2001 Nissan Sentra GXE 1.8L with automatic transmission

Problem: No spark on coil pack 3 OBD-II - P0303
I am also getting P1320 (probably because of the misfire)

Things I have done so far:

1. I changed all spark plugs with new.
2. I swapped coil packs around to verify #3 coil pack is good. (It is)

I checked the voltage with my multimeter on the wires going into the
coil packs. The #3 coil pack is getting the same 14v from the wire harness 
as the other #1 #2 #4 coil packs, but no pulse to make a spark.

The car will run and drive, but has a rough idle and is sluggish.

Any ideas?

Thanks,
-taterlvr


----------



## Active (Apr 6, 2011)

did you get this after changing spark plugs? or before ?.. maybe check to see that you dont have a bad plug .. even tho its new they can still be bad.. 

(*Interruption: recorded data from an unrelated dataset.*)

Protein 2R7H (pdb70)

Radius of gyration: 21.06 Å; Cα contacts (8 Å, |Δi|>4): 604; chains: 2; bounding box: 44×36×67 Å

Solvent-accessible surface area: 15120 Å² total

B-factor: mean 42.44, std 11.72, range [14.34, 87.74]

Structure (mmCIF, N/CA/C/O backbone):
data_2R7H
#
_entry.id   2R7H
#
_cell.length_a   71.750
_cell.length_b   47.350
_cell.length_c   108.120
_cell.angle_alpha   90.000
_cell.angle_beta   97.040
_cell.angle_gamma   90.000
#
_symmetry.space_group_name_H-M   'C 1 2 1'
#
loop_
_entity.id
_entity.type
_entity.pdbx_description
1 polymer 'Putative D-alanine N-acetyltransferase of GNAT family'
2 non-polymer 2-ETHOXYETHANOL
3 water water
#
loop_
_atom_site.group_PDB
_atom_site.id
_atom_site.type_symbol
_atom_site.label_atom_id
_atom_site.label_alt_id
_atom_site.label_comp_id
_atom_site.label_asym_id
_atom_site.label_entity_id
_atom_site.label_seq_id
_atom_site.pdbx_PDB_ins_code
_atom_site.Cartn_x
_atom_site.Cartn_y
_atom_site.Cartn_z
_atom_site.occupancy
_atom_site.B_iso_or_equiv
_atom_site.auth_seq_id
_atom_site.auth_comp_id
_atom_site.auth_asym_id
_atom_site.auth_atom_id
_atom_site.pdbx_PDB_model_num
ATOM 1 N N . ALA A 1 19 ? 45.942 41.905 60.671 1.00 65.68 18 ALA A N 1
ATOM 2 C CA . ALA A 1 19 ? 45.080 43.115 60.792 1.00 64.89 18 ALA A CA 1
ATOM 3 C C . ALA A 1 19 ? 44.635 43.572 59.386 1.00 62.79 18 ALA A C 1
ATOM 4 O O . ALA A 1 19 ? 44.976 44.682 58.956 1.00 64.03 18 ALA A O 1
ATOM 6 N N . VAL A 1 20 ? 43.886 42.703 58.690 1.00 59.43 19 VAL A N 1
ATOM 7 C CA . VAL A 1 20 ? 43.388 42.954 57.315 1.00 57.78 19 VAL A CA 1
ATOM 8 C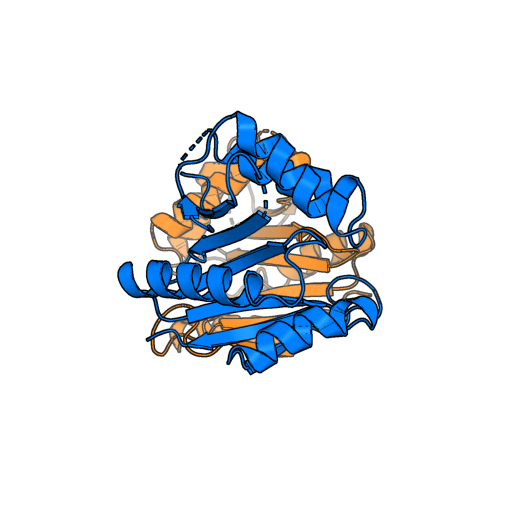 C . VAL A 1 20 ? 42.036 43.668 57.240 1.00 54.57 19 VAL A C 1
ATOM 9 O O . VAL A 1 20 ? 41.078 43.208 57.834 1.00 57.11 19 VAL A O 1
ATOM 13 N N . ALA A 1 21 ? 41.960 44.773 56.502 1.00 50.95 20 ALA A N 1
ATOM 14 C CA . ALA A 1 21 ? 40.712 45.528 56.321 1.00 49.76 20 ALA A CA 1
ATOM 15 C C . ALA A 1 21 ? 40.291 45.489 54.844 1.00 49.33 20 ALA A C 1
ATOM 16 O O . ALA A 1 21 ? 41.136 45.249 53.978 1.00 49.51 20 ALA A O 1
ATOM 18 N N . PHE A 1 22 ? 38.996 45.682 54.567 1.00 48.95 21 PHE A N 1
ATOM 19 C CA . PHE A 1 22 ? 38.484 45.719 53.191 1.00 50.49 21 PHE A CA 1
ATOM 20 C C . PHE A 1 22 ? 37.945 47.104 52.873 1.00 53.41 21 PHE A C 1
ATOM 21 O O . PHE A 1 22 ? 37.269 47.705 53.706 1.00 56.78 21 PHE A O 1
ATOM 29 N N . ARG A 1 23 ? 38.272 47.603 51.679 1.00 55.00 22 ARG A N 1
ATOM 30 C CA . ARG A 1 23 ? 37.878 48.942 51.197 1.00 57.53 22 ARG A CA 1
ATOM 31 C C . ARG A 1 23 ? 37.428 48.900 49.715 1.00 57.71 22 ARG A C 1
ATOM 32 O O . ARG A 1 23 ? 37.989 48.146 48.910 1.00 56.47 22 ARG A O 1
ATOM 40 N N . ARG A 1 24 ? 36.452 49.754 49.380 1.00 56.45 23 ARG A N 1
ATOM 41 C CA . ARG A 1 24 ? 35.885 49.854 48.042 1.00 55.39 23 ARG A CA 1
ATOM 42 C C . ARG A 1 24 ? 35.969 51.232 47.352 1.00 56.88 23 ARG A C 1
ATOM 43 O O . ARG A 1 24 ? 35.752 51.292 46.135 1.00 57.31 23 ARG A O 1
ATOM 51 N N . GLN A 1 25 ? 36.251 52.323 48.083 1.00 56.29 24 GLN A N 1
ATOM 52 C CA . GLN A 1 25 ? 36.367 53.663 47.459 1.00 56.79 24 GLN A CA 1
ATOM 53 C C . GLN A 1 25 ? 37.707 53.727 46.717 1.00 56.53 24 GLN A C 1
ATOM 54 O O . GLN A 1 25 ? 38.746 53.527 47.323 1.00 57.59 24 GLN A O 1
ATOM 57 N N . VAL A 1 26 ? 37.683 54.004 45.419 1.00 56.88 25 VAL A N 1
ATOM 58 C CA . VAL A 1 26 ? 38.913 54.068 44.632 1.00 57.46 25 VAL A CA 1
ATOM 59 C C . VAL A 1 26 ? 39.610 55.421 44.854 1.00 59.11 25 VAL A C 1
ATOM 60 O O . VAL A 1 26 ? 39.032 56.485 44.588 1.00 58.32 25 VAL A O 1
ATOM 64 N N . LEU A 1 27 ? 40.845 55.363 45.362 1.00 59.74 26 LEU A N 1
ATOM 65 C CA . LEU A 1 27 ? 41.658 56.547 45.641 1.00 60.31 26 LEU A CA 1
ATOM 66 C C . LEU A 1 27 ? 42.705 56.737 44.543 1.00 60.99 26 LEU A C 1
ATOM 67 O O . LEU A 1 27 ? 43.055 55.768 43.858 1.00 60.66 26 LEU A O 1
ATOM 72 N N . PRO A 1 28 ? 43.213 57.977 44.364 1.00 61.20 27 PRO A N 1
ATOM 73 C CA . PRO A 1 28 ? 44.245 58.192 43.324 1.00 61.49 27 PRO A CA 1
ATOM 74 C C . PRO A 1 28 ? 45.480 57.285 43.519 1.00 60.00 27 PRO A C 1
ATOM 75 O O . PRO A 1 28 ? 45.976 56.684 42.549 1.00 61.06 27 PRO A O 1
ATOM 79 N N . GLN A 1 29 ? 45.916 57.183 44.777 1.00 56.79 28 GLN A N 1
ATOM 80 C CA . GLN A 1 29 ? 47.038 56.337 45.214 1.00 55.49 28 GLN A CA 1
ATOM 81 C C . GLN A 1 29 ? 46.967 54.827 44.847 1.00 52.51 28 GLN A C 1
ATOM 82 O O . GLN A 1 29 ? 48.000 54.169 44.704 1.00 52.45 28 GLN A O 1
ATOM 86 N N . ASP A 1 30 ? 45.764 54.291 44.669 1.00 50.60 29 ASP A N 1
ATOM 87 C CA . ASP A 1 30 ? 45.576 52.853 44.360 1.00 49.43 29 ASP A CA 1
ATOM 88 C C . ASP A 1 30 ? 46.012 52.357 42.988 1.00 47.87 29 ASP A C 1
ATOM 89 O O . ASP A 1 30 ? 46.288 51.162 42.856 1.00 46.69 29 ASP A O 1
ATOM 94 N N . ALA A 1 31 ? 46.005 53.215 41.967 1.00 45.71 30 ALA A N 1
ATOM 95 C CA . ALA A 1 31 ? 46.422 52.778 40.631 1.00 45.74 30 ALA A CA 1
ATOM 96 C C . ALA A 1 31 ? 47.826 52.148 40.678 1.00 43.44 30 ALA A C 1
ATOM 97 O O . ALA A 1 31 ? 48.045 51.071 40.138 1.00 43.83 30 ALA A O 1
ATOM 99 N N . LEU A 1 32 ? 48.749 52.800 41.376 1.00 43.88 31 LEU A N 1
ATOM 100 C CA . LEU A 1 32 ? 50.138 52.310 41.494 1.00 43.22 31 LEU A CA 1
ATOM 101 C C . LEU A 1 32 ? 50.242 51.117 42.461 1.00 43.24 31 LEU A C 1
ATOM 102 O O . LEU A 1 32 ? 51.004 50.182 42.205 1.00 43.26 31 LEU A O 1
ATOM 107 N N . LEU A 1 33 ? 49.502 51.169 43.582 1.00 45.21 32 LEU A N 1
ATOM 108 C CA . LEU A 1 33 ? 49.478 50.055 44.566 1.00 44.22 32 LEU A CA 1
ATOM 109 C C . LEU A 1 33 ? 49.010 48.747 43.893 1.00 43.09 32 LEU A C 1
ATOM 110 O O . LEU A 1 33 ? 49.608 47.686 44.112 1.00 43.53 32 LEU A O 1
ATOM 115 N N . VAL A 1 34 ? 47.956 48.843 43.081 1.00 41.45 33 VAL A N 1
ATOM 116 C CA . VAL A 1 34 ? 47.414 47.692 42.325 1.00 41.77 33 VAL A CA 1
ATOM 117 C C . VAL A 1 34 ? 48.455 47.154 41.343 1.00 41.50 33 VAL A C 1
ATOM 118 O O . VAL A 1 34 ? 48.657 45.927 41.228 1.00 40.42 33 VAL A O 1
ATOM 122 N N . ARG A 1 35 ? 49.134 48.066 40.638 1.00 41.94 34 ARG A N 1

or the wires might be loose inside the harness


----------



## taterlvr (May 22, 2011)

The reason I changed the spark plugs was to try and remedy the problem, so
I had this problem BEFORE and AFTER I changed the plugs.

Thank you for trying to help.

-taterlvr


----------



## rogoman (Dec 16, 2004)

Check the harness connectors at the ECU; unplug then replug the connectors.


----------



## taterlvr (May 22, 2011)

I disconnected and reconnected the harness at the ECU. This had no affect. I checked for continuity from the connection at the coil pack to the ECU for each of the three wires and they seem fine. I am thinking now that I may have a bad ECU. Does anyone know how to test if the ECU is in fact good or bad or is that only something a Nissan technician can do?

My ECU is 5ZE1WX JA56Q20 B57 xxxx (Do the last four digits matter?)

Thanks,
-taterlvr


----------



## rogoman (Dec 16, 2004)

It's best to take the ECU to a Nissan dealer tech.


----------



## SPEEDO (Jun 9, 2003)

I am sure they will want to test it in the vehicle...


----------



## taterlvr (May 22, 2011)

I called the dealership and my ECU Nissan part number is 23710-5M107. 
The hunt is now on to find a good used one to save the 800.00 dollars that the dealership wants for the part and installation. Just to hook it up to tell me if the ECU is good or bad is 79.00. Whew! 
Does anyone have any experience with the places on the internet that rebuild your old ECU?


----------



## taterlvr (May 22, 2011)

I am thinking that if the crank position sensor is bad, it would affect the spark on all of the cylinders.

Is it possible that if the crank position sensor is bad, it could only affect the spark on only one cylinder?

-taterlvr


----------



## taterlvr (May 22, 2011)

Well for anyone that's interested, my suspicion was right. It was the ECU. The local dealership installed a new one today. Thanks to everyone that gave me suggestions.


----------